Clinical research organisations play a central role in the pharma industry’s R&D efforts, as reflected in the size of the pharma outsourcing market, which reached a value of $36.7bn in 2017. Grand View Research has projected that he market’s value will top $51bn by 2024.
The continuing growth of the clinical research market and the number of related organisations begs the question, what are the largest global clinical research organisations?
Igea Hub, a pharmaceutical blog created by Novartis Oncology’s global medical director Luca Dezzani, has listed the top ten clinical research organisations worldwide for 2018. The list contains a mixture of publicly listed and privately held organisations, and only two of the top ten are not based in the US; ICON is based in Ireland and Wuxi Apptec is Chinese.
The ranking is based on a system that tracks revenue based on the company’s financial reports, annual revenue growth between 2016 and 2017, net income, expenses ratios, revenue per employee and scope of service portfolio. Each of these components is weighted, with revenue being the most important and composing 70% of the score, and the final ranking aims to represent the financial health, competitive advantage and activity status of the clinical research organisations listed.
Igea Hub’s top ten list is consistent with others compiled by pharma industry publications and websites, such as Pharma IQ.
Top ten clinical research organisations in 2017
Laboratory Corporation of America Holdings
Laboratory Corporation of America was ranked at number one in Igea Hub's list of the top ten clinical research organisations with $10.44bn in revenue in 2017, of which 12.14% was income. The company has 31 units in its service portfolio.
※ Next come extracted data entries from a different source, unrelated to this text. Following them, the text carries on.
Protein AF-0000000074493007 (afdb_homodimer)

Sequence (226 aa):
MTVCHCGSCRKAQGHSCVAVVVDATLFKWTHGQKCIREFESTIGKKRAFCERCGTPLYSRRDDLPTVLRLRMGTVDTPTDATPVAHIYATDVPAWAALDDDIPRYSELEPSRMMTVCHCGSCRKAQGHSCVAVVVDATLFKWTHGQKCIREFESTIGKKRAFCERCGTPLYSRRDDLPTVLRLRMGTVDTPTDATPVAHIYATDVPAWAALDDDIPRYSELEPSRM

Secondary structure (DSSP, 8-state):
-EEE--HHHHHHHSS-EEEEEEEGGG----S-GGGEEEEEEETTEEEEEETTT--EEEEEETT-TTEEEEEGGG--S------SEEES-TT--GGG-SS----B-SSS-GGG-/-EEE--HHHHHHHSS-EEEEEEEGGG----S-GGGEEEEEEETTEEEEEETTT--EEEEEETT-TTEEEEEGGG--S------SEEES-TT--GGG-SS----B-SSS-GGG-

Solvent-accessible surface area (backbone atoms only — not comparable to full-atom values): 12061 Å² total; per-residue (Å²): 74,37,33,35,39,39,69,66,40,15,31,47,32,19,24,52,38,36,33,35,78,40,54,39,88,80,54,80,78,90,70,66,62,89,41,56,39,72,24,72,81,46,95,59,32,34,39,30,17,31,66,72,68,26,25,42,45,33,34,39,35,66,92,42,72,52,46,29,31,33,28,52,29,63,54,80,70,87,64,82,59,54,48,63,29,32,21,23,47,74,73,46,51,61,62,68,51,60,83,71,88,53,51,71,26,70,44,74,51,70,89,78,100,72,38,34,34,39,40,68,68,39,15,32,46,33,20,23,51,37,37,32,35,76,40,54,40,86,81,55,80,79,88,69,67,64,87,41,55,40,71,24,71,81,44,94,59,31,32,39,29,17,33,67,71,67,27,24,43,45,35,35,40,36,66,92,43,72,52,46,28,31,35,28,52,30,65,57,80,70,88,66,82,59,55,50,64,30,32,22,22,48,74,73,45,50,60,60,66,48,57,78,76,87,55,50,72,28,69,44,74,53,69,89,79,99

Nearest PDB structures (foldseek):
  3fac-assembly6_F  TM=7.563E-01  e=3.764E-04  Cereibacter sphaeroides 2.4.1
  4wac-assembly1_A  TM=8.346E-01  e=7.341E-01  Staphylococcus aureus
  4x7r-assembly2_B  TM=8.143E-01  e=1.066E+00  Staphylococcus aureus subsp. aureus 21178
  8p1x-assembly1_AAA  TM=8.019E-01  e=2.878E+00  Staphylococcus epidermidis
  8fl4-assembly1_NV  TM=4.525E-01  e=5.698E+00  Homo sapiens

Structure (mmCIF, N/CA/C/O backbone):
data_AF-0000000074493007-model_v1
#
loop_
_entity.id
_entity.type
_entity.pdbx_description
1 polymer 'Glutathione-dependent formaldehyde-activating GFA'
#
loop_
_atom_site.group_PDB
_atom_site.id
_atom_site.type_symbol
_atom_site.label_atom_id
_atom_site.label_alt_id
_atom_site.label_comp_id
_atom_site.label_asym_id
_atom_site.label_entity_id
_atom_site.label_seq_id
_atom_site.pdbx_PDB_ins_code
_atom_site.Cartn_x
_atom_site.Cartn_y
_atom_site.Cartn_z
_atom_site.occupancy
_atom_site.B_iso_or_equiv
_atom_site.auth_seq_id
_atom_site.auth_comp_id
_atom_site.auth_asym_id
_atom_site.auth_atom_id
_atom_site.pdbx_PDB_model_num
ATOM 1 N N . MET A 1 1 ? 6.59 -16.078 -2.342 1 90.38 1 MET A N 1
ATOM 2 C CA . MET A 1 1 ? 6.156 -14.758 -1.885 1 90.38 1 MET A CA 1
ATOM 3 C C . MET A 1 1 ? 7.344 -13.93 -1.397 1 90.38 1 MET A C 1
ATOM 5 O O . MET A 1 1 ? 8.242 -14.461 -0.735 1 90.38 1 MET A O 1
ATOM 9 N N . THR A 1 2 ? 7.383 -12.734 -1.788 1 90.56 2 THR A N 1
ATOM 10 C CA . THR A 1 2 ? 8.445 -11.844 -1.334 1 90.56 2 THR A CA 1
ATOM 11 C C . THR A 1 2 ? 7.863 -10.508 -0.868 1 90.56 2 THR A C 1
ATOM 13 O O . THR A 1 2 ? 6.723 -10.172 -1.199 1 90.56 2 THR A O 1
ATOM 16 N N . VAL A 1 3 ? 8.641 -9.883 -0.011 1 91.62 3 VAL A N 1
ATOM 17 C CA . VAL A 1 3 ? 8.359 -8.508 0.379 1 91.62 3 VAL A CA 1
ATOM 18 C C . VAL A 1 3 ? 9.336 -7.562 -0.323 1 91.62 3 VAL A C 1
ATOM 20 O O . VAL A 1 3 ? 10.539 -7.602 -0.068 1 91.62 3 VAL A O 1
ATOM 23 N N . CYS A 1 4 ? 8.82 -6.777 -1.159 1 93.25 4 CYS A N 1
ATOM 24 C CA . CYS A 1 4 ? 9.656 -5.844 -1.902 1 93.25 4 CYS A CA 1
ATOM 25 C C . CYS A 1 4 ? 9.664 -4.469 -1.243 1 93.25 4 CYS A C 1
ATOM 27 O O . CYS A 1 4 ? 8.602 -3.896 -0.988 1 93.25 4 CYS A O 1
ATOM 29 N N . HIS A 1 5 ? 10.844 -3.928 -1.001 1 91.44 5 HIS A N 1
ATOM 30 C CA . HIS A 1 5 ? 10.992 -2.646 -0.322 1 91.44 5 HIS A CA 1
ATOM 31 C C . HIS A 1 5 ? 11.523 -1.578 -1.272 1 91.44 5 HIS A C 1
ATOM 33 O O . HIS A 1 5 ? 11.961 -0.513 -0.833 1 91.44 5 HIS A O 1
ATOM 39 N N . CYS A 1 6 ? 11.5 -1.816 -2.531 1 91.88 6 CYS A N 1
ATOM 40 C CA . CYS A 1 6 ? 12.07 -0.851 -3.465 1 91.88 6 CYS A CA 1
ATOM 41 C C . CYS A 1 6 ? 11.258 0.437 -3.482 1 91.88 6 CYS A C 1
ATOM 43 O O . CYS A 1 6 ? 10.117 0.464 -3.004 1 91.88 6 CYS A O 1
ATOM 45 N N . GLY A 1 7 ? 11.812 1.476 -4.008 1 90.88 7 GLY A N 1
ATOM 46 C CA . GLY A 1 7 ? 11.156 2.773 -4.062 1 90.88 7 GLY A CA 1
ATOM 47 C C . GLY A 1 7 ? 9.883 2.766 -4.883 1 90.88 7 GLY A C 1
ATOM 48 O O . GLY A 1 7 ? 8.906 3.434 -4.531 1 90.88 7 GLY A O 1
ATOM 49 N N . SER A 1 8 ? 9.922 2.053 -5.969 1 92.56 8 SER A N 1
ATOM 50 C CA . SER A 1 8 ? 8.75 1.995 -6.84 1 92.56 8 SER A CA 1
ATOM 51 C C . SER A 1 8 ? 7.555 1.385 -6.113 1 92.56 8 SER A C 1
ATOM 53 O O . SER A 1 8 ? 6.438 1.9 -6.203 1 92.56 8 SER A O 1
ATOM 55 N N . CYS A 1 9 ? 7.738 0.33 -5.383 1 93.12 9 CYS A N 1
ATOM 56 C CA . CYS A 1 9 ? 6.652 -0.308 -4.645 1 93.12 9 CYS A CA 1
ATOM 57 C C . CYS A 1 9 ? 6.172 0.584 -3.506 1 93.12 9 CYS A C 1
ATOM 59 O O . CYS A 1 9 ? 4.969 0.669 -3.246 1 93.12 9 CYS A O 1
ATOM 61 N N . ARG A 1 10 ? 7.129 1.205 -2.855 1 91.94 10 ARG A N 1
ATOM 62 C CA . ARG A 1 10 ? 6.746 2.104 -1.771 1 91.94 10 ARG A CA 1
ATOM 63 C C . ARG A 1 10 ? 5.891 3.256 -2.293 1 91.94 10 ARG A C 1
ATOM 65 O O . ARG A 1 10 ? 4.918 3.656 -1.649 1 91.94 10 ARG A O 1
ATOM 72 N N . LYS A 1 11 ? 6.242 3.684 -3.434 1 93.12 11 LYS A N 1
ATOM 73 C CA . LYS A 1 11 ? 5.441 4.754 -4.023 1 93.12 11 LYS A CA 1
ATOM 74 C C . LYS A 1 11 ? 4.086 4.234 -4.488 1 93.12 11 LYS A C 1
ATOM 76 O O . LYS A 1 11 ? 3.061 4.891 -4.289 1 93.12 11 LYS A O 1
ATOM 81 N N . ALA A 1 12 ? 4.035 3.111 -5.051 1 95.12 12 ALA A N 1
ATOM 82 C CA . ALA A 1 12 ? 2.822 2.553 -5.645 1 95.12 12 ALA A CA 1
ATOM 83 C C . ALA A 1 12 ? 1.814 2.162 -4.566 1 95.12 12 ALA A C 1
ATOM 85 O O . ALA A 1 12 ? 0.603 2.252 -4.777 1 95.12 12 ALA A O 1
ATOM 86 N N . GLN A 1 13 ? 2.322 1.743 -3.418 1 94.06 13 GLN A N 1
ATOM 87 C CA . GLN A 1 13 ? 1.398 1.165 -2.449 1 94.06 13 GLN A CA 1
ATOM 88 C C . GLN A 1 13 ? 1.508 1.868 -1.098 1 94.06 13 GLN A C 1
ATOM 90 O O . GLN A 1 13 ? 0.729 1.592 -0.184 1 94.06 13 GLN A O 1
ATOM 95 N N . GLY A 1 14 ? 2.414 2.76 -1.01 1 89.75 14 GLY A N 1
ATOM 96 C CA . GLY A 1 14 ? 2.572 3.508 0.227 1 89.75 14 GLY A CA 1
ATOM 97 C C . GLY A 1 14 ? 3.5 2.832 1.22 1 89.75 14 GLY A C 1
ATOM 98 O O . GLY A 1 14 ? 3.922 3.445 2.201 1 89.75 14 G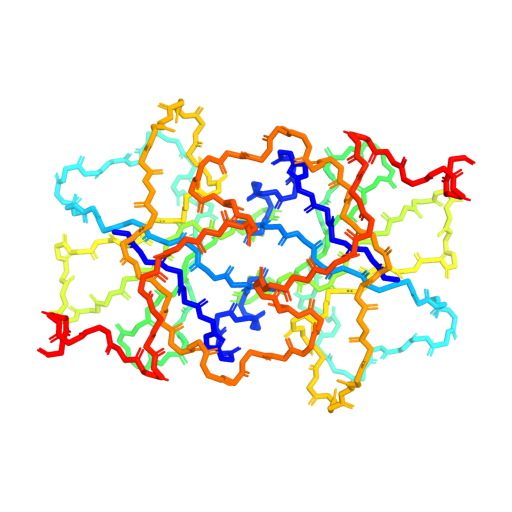LY A O 1
ATOM 99 N N . HIS A 1 15 ? 3.801 1.664 1.028 1 90.12 15 HIS A N 1
ATOM 100 C CA . HIS A 1 15 ? 4.668 0.826 1.847 1 90.12 15 HIS A CA 1
ATOM 101 C C . HIS A 1 15 ? 5.246 -0.329 1.034 1 90.12 15 HIS A C 1
ATOM 103 O O . HIS A 1 15 ? 5.203 -0.308 -0.198 1 90.12 15 HIS A O 1
ATOM 109 N N . SER A 1 16 ? 5.898 -1.24 1.744 1 90.94 16 SER A N 1
ATOM 110 C CA . SER A 1 16 ? 6.414 -2.414 1.046 1 90.94 16 SER A CA 1
ATOM 111 C C . SER A 1 16 ? 5.285 -3.201 0.385 1 90.94 16 SER A C 1
ATOM 113 O O . SER A 1 16 ? 4.117 -3.045 0.748 1 90.94 16 SER A O 1
ATOM 115 N N . CYS A 1 17 ? 5.688 -3.918 -0.594 1 92.94 17 CYS A N 1
ATOM 116 C CA . CYS A 1 17 ? 4.75 -4.734 -1.354 1 92.94 17 CYS A CA 1
ATOM 117 C C . CYS A 1 17 ? 4.941 -6.215 -1.043 1 92.94 17 CYS A C 1
ATOM 119 O O . CYS A 1 17 ? 6.047 -6.742 -1.167 1 92.94 17 CYS A O 1
ATOM 121 N N . VAL A 1 18 ? 3.887 -6.82 -0.601 1 93.56 18 VAL A N 1
ATOM 122 C CA . VAL A 1 18 ? 3.881 -8.266 -0.414 1 93.56 18 VAL A CA 1
ATOM 123 C C . VAL A 1 18 ? 3.082 -8.93 -1.533 1 93.56 18 VAL A C 1
ATOM 125 O O . VAL A 1 18 ? 1.878 -8.695 -1.667 1 93.56 18 VAL A O 1
ATOM 128 N N . ALA A 1 19 ? 3.795 -9.711 -2.285 1 94.81 19 ALA A N 1
ATOM 129 C CA . ALA A 1 19 ? 3.146 -10.32 -3.445 1 94.81 19 ALA A CA 1
ATOM 130 C C . ALA A 1 19 ? 3.436 -11.812 -3.516 1 94.81 19 ALA A C 1
ATOM 132 O O . ALA A 1 19 ? 4.539 -12.258 -3.189 1 94.81 19 ALA A O 1
ATOM 133 N N . VAL A 1 20 ? 2.432 -12.539 -3.9 1 93.44 20 VAL A N 1
ATOM 134 C CA . VAL A 1 20 ? 2.564 -13.969 -4.133 1 93.44 20 VAL A CA 1
ATOM 135 C C . VAL A 1 20 ? 2.434 -14.266 -5.625 1 93.44 20 VAL A C 1
ATOM 137 O O . VAL A 1 20 ? 1.59 -13.68 -6.309 1 93.44 20 VAL A O 1
ATOM 140 N N . VAL A 1 21 ? 3.299 -15.102 -6.094 1 93.94 21 VAL A N 1
ATOM 141 C CA . VAL A 1 21 ? 3.24 -15.508 -7.496 1 93.94 21 VAL A CA 1
ATOM 142 C C . VAL A 1 21 ? 2.137 -16.547 -7.684 1 93.94 21 VAL A C 1
ATOM 144 O O . VAL A 1 21 ? 2.064 -17.531 -6.938 1 93.94 21 VAL A O 1
ATOM 147 N N . VAL A 1 22 ? 1.301 -16.281 -8.609 1 94.62 22 VAL A N 1
ATOM 148 C CA . VAL A 1 22 ? 0.242 -17.219 -8.953 1 94.62 22 VAL A CA 1
ATOM 149 C C . VAL A 1 22 ? 0.27 -17.5 -10.453 1 94.62 22 VAL A C 1
ATOM 151 O O . VAL A 1 22 ? 0.732 -16.672 -11.242 1 94.62 22 VAL A O 1
ATOM 154 N N . ASP A 1 23 ? -0.102 -18.672 -10.781 1 96.19 23 ASP A N 1
ATOM 155 C CA . ASP A 1 23 ? -0.289 -19.047 -12.18 1 96.19 23 ASP A CA 1
ATOM 156 C C . ASP A 1 23 ? -1.532 -18.375 -12.766 1 96.19 23 ASP A C 1
ATOM 158 O O . ASP A 1 23 ? -2.656 -18.672 -12.359 1 96.19 23 ASP A O 1
ATOM 162 N N . ALA A 1 24 ? -1.302 -17.547 -13.711 1 95.88 24 ALA A N 1
ATOM 163 C CA . ALA A 1 24 ? -2.389 -16.766 -14.297 1 95.88 24 ALA A CA 1
ATOM 164 C C . ALA A 1 24 ? -3.459 -17.672 -14.891 1 95.88 24 ALA A C 1
ATOM 166 O O . ALA A 1 24 ? -4.637 -17.312 -14.93 1 95.88 24 ALA A O 1
ATOM 167 N N . THR A 1 25 ? -3.105 -18.828 -15.328 1 95.19 25 THR A N 1
ATOM 168 C CA . THR A 1 25 ? -4.039 -19.734 -15.984 1 95.19 25 THR A CA 1
ATOM 169 C C . THR A 1 25 ? -4.957 -20.406 -14.953 1 95.19 25 THR A C 1
ATOM 171 O O . THR A 1 25 ? -5.992 -20.969 -15.312 1 95.19 25 THR A O 1
ATOM 174 N N . LEU A 1 26 ? -4.531 -20.328 -13.695 1 95.19 26 LEU A N 1
ATOM 175 C CA . LEU A 1 26 ? -5.309 -20.953 -12.625 1 95.19 26 LEU A CA 1
ATOM 176 C C . LEU A 1 26 ? -6.055 -19.891 -11.82 1 95.19 26 LEU A C 1
ATOM 178 O O . LEU A 1 26 ? -6.684 -20.203 -10.805 1 95.19 26 LEU A O 1
ATOM 182 N N . PHE A 1 27 ? -5.977 -18.688 -12.297 1 95.75 27 PHE A N 1
ATOM 183 C CA . PHE A 1 27 ? -6.602 -17.562 -11.609 1 95.75 27 PHE A CA 1
ATOM 184 C C . PHE A 1 27 ? -7.754 -17 -12.438 1 95.75 27 PHE A C 1
ATOM 186 O O . PHE A 1 27 ? -7.625 -16.812 -13.648 1 95.75 27 PHE A O 1
ATOM 193 N N . LYS A 1 28 ? -8.859 -16.719 -11.734 1 95.81 28 LYS A N 1
ATOM 194 C CA . LYS A 1 28 ? -10 -16.156 -12.445 1 95.81 28 LYS A CA 1
ATOM 195 C C . LYS A 1 28 ? -10.68 -15.062 -11.609 1 95.81 28 LYS A C 1
ATOM 197 O O . LYS A 1 28 ? -10.797 -15.203 -10.391 1 95.81 28 LYS A O 1
ATOM 202 N N . TRP A 1 29 ? -11.094 -13.992 -12.242 1 96.12 29 TRP A N 1
ATOM 203 C CA . TRP A 1 29 ? -11.984 -13.008 -11.641 1 96.12 29 TRP A CA 1
ATOM 204 C C . TRP A 1 29 ? -13.438 -13.453 -11.742 1 96.12 29 TRP A C 1
ATOM 206 O O . TRP A 1 29 ? -13.914 -13.812 -12.82 1 96.12 29 TRP A O 1
ATOM 216 N N . THR A 1 30 ? -14.078 -13.422 -10.648 1 97.12 30 THR A N 1
ATOM 217 C CA . THR A 1 30 ? -15.477 -13.828 -10.641 1 97.12 30 THR A CA 1
ATOM 218 C C . THR A 1 30 ? -16.391 -12.609 -10.688 1 97.12 30 THR A C 1
ATOM 220 O O . THR A 1 30 ? -17.547 -12.711 -11.109 1 97.12 30 THR A O 1
ATOM 223 N N . HIS A 1 31 ? -15.961 -11.492 -10.18 1 96.5 31 HIS A N 1
ATOM 224 C CA . HIS A 1 31 ? -16.672 -10.219 -10.188 1 96.5 31 HIS A CA 1
ATOM 225 C C . HIS A 1 31 ? -15.703 -9.039 -10.203 1 96.5 31 HIS A C 1
ATOM 227 O O . HIS A 1 31 ? -14.539 -9.188 -9.82 1 96.5 31 HIS A O 1
ATOM 233 N N . GLY A 1 32 ? -16.109 -7.969 -10.766 1 96.5 32 GLY A N 1
ATOM 234 C CA . GLY A 1 32 ? -15.391 -6.715 -10.602 1 96.5 32 GLY A CA 1
ATOM 235 C C . GLY A 1 32 ? -14.289 -6.516 -11.625 1 96.5 32 GLY A C 1
ATOM 236 O O . GLY A 1 32 ? -13.594 -5.5 -11.609 1 96.5 32 GLY A O 1
ATOM 237 N N . GLN A 1 33 ? -14.125 -7.418 -12.539 1 96.94 33 GLN A N 1
ATOM 238 C CA . GLN A 1 33 ? -13.047 -7.328 -13.516 1 96.94 33 GLN A CA 1
ATOM 239 C C . GLN A 1 33 ? -13.109 -6.016 -14.289 1 96.94 33 GLN A C 1
ATOM 241 O O . GLN A 1 33 ? -12.078 -5.449 -14.648 1 96.94 33 GLN A O 1
ATOM 246 N N . LYS A 1 34 ? -14.25 -5.492 -14.516 1 97.44 34 LYS A N 1
ATOM 247 C CA . LYS A 1 34 ? -14.453 -4.266 -15.281 1 97.44 34 LYS A CA 1
ATOM 248 C C . LYS A 1 34 ? -13.906 -3.053 -14.531 1 97.44 34 LYS A C 1
ATOM 250 O O . LYS A 1 34 ? -13.719 -1.986 -15.125 1 97.44 34 LYS A O 1
ATOM 255 N N . CYS A 1 35 ? -13.672 -3.191 -13.242 1 98.06 35 CYS A N 1
ATOM 256 C CA . CYS A 1 35 ? -13.203 -2.078 -12.422 1 98.06 35 CYS A CA 1
ATOM 257 C C . CYS A 1 35 ? -11.688 -2.102 -12.289 1 98.06 35 CYS A C 1
ATOM 259 O O . CYS A 1 35 ? -11.109 -1.258 -11.609 1 98.06 35 CYS A O 1
ATOM 261 N N . ILE A 1 36 ? -11.078 -3.037 -12.938 1 98.38 36 ILE A N 1
ATOM 262 C CA . ILE A 1 36 ? -9.625 -3.162 -12.82 1 98.38 36 ILE A CA 1
ATOM 263 C C . ILE A 1 36 ? -8.953 -2.244 -13.836 1 98.38 36 ILE A C 1
ATOM 265 O O . ILE A 1 36 ? -9.281 -2.277 -15.031 1 98.38 36 ILE A O 1
ATOM 269 N N . ARG A 1 37 ? -8.07 -1.454 -13.32 1 98.25 37 ARG A N 1
ATOM 270 C CA . ARG A 1 37 ? -7.234 -0.61 -14.172 1 98.25 37 ARG A CA 1
ATOM 271 C C . ARG A 1 37 ? -5.762 -0.992 -14.039 1 98.25 37 ARG A C 1
ATOM 273 O O . ARG A 1 37 ? -5.277 -1.244 -12.93 1 98.25 37 ARG A O 1
ATOM 280 N N . GLU A 1 38 ? -5.117 -1.03 -15.156 1 98.25 38 GLU A N 1
ATOM 281 C CA . GLU A 1 38 ? -3.682 -1.296 -15.148 1 98.25 38 GLU A CA 1
ATOM 282 C C . GLU A 1 38 ? -2.885 -0.028 -15.445 1 98.25 38 GLU A C 1
ATOM 284 O O . GLU A 1 38 ? -3.295 0.79 -16.266 1 98.25 38 GLU A O 1
ATOM 289 N N . PHE A 1 39 ? -1.872 0.089 -14.742 1 98.25 39 PHE A N 1
ATOM 290 C CA . PHE A 1 39 ? -0.892 1.145 -14.969 1 98.25 39 PHE A CA 1
ATOM 291 C C . PHE A 1 39 ? 0.458 0.555 -15.359 1 98.25 39 PHE A C 1
ATOM 293 O O . PHE A 1 39 ? 1.022 -0.259 -14.625 1 98.25 39 PHE A O 1
ATOM 300 N N . GLU A 1 40 ? 0.941 1.029 -16.516 1 97.5 40 GLU A N 1
ATOM 301 C CA . GLU A 1 40 ? 2.242 0.55 -16.969 1 97.5 40 GLU A CA 1
ATOM 302 C C . GLU A 1 40 ? 3.377 1.374 -16.375 1 97.5 40 GLU A C 1
ATOM 304 O O . GLU A 1 40 ? 3.736 2.426 -16.906 1 97.5 40 GLU A O 1
ATOM 309 N N . SER A 1 41 ? 3.947 0.911 -15.289 1 90.62 41 SER A N 1
ATOM 310 C CA . SER A 1 41 ? 5 1.609 -14.562 1 90.62 41 SER A CA 1
ATOM 311 C C . SER A 1 41 ? 6.289 1.672 -15.375 1 90.62 41 SER A C 1
ATOM 313 O O . SER A 1 41 ? 6.969 2.701 -15.391 1 90.62 41 SER A O 1
ATOM 315 N N . THR A 1 42 ? 6.734 0.588 -15.93 1 90.88 42 THR A N 1
ATOM 316 C CA . THR A 1 42 ? 7.801 0.447 -16.906 1 90.88 42 THR A CA 1
ATOM 317 C C . THR A 1 42 ? 7.336 -0.384 -18.109 1 90.88 42 THR A C 1
ATOM 319 O O . THR A 1 42 ? 6.352 -1.121 -18 1 90.88 42 THR A O 1
ATOM 322 N N . ILE A 1 43 ? 7.98 -0.153 -19.156 1 94 43 ILE A N 1
ATOM 323 C CA . ILE A 1 43 ? 7.551 -0.832 -20.375 1 94 43 ILE A CA 1
ATOM 324 C C . ILE A 1 43 ? 7.434 -2.332 -20.109 1 94 43 ILE A C 1
ATOM 326 O O . ILE A 1 43 ? 8.391 -2.965 -19.656 1 94 43 ILE A O 1
ATOM 330 N N . GLY A 1 44 ? 6.195 -2.844 -20.312 1 96.31 44 GLY A N 1
ATOM 331 C CA . GLY A 1 44 ? 5.961 -4.273 -20.203 1 96.31 44 GLY A CA 1
ATOM 332 C C . GLY A 1 44 ? 5.605 -4.707 -18.797 1 96.31 44 GLY A C 1
ATOM 333 O O . GLY A 1 44 ? 5.281 -5.875 -18.562 1 96.31 44 GLY A O 1
ATOM 334 N N . LYS A 1 45 ? 5.719 -3.885 -17.875 1 96.06 45 LYS A N 1
ATOM 335 C CA . LYS A 1 45 ? 5.363 -4.16 -16.484 1 96.06 45 LYS A CA 1
ATOM 336 C C . LYS A 1 45 ? 4.152 -3.336 -16.047 1 96.06 45 LYS A C 1
ATOM 338 O O . LYS A 1 45 ? 4.152 -2.109 -16.172 1 96.06 45 LYS A O 1
ATOM 343 N N . LYS A 1 46 ? 3.186 -4.055 -15.617 1 97.75 46 LYS A N 1
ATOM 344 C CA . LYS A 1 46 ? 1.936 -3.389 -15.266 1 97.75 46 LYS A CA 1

Laboratory Corporation of America is composed of two business segments: LabCorp Diagnostics and Covance Drug Development. Covance is the portion that focuses on clinical research; it provides services to help with drug development throughout the clinical research process from early-stage research to post-regulatory approval. Covance claims to have worked on all of the 50 best-selling drugs on the market using its range of clinical and commercialisation services.
One recent example of Covance’s work in the clinical research space is working with the Chinese Food and Drug Administration (CFDA) on behalf of an Indian pharma company developing a new combination therapy for complicated Urinary Tract Infection (cUTI). Covance’s role included creating a regulatory strategy and facilitating interactions between the CFDA and the pharma company.
IQVIA
US-based, publicly listed IQVIA was created out of a merger between Quintiles and IMS Health in 2016. Its revenues for 2017 totalled $9.74bn with 13.44% representing income and it has 92 units in its service portfolio. Under the name Quintiles IMS, IQVIA was ranked number one in Igea Hub’s 2017 list of the top ten clinical research organisations, while LabCorp was ranked second.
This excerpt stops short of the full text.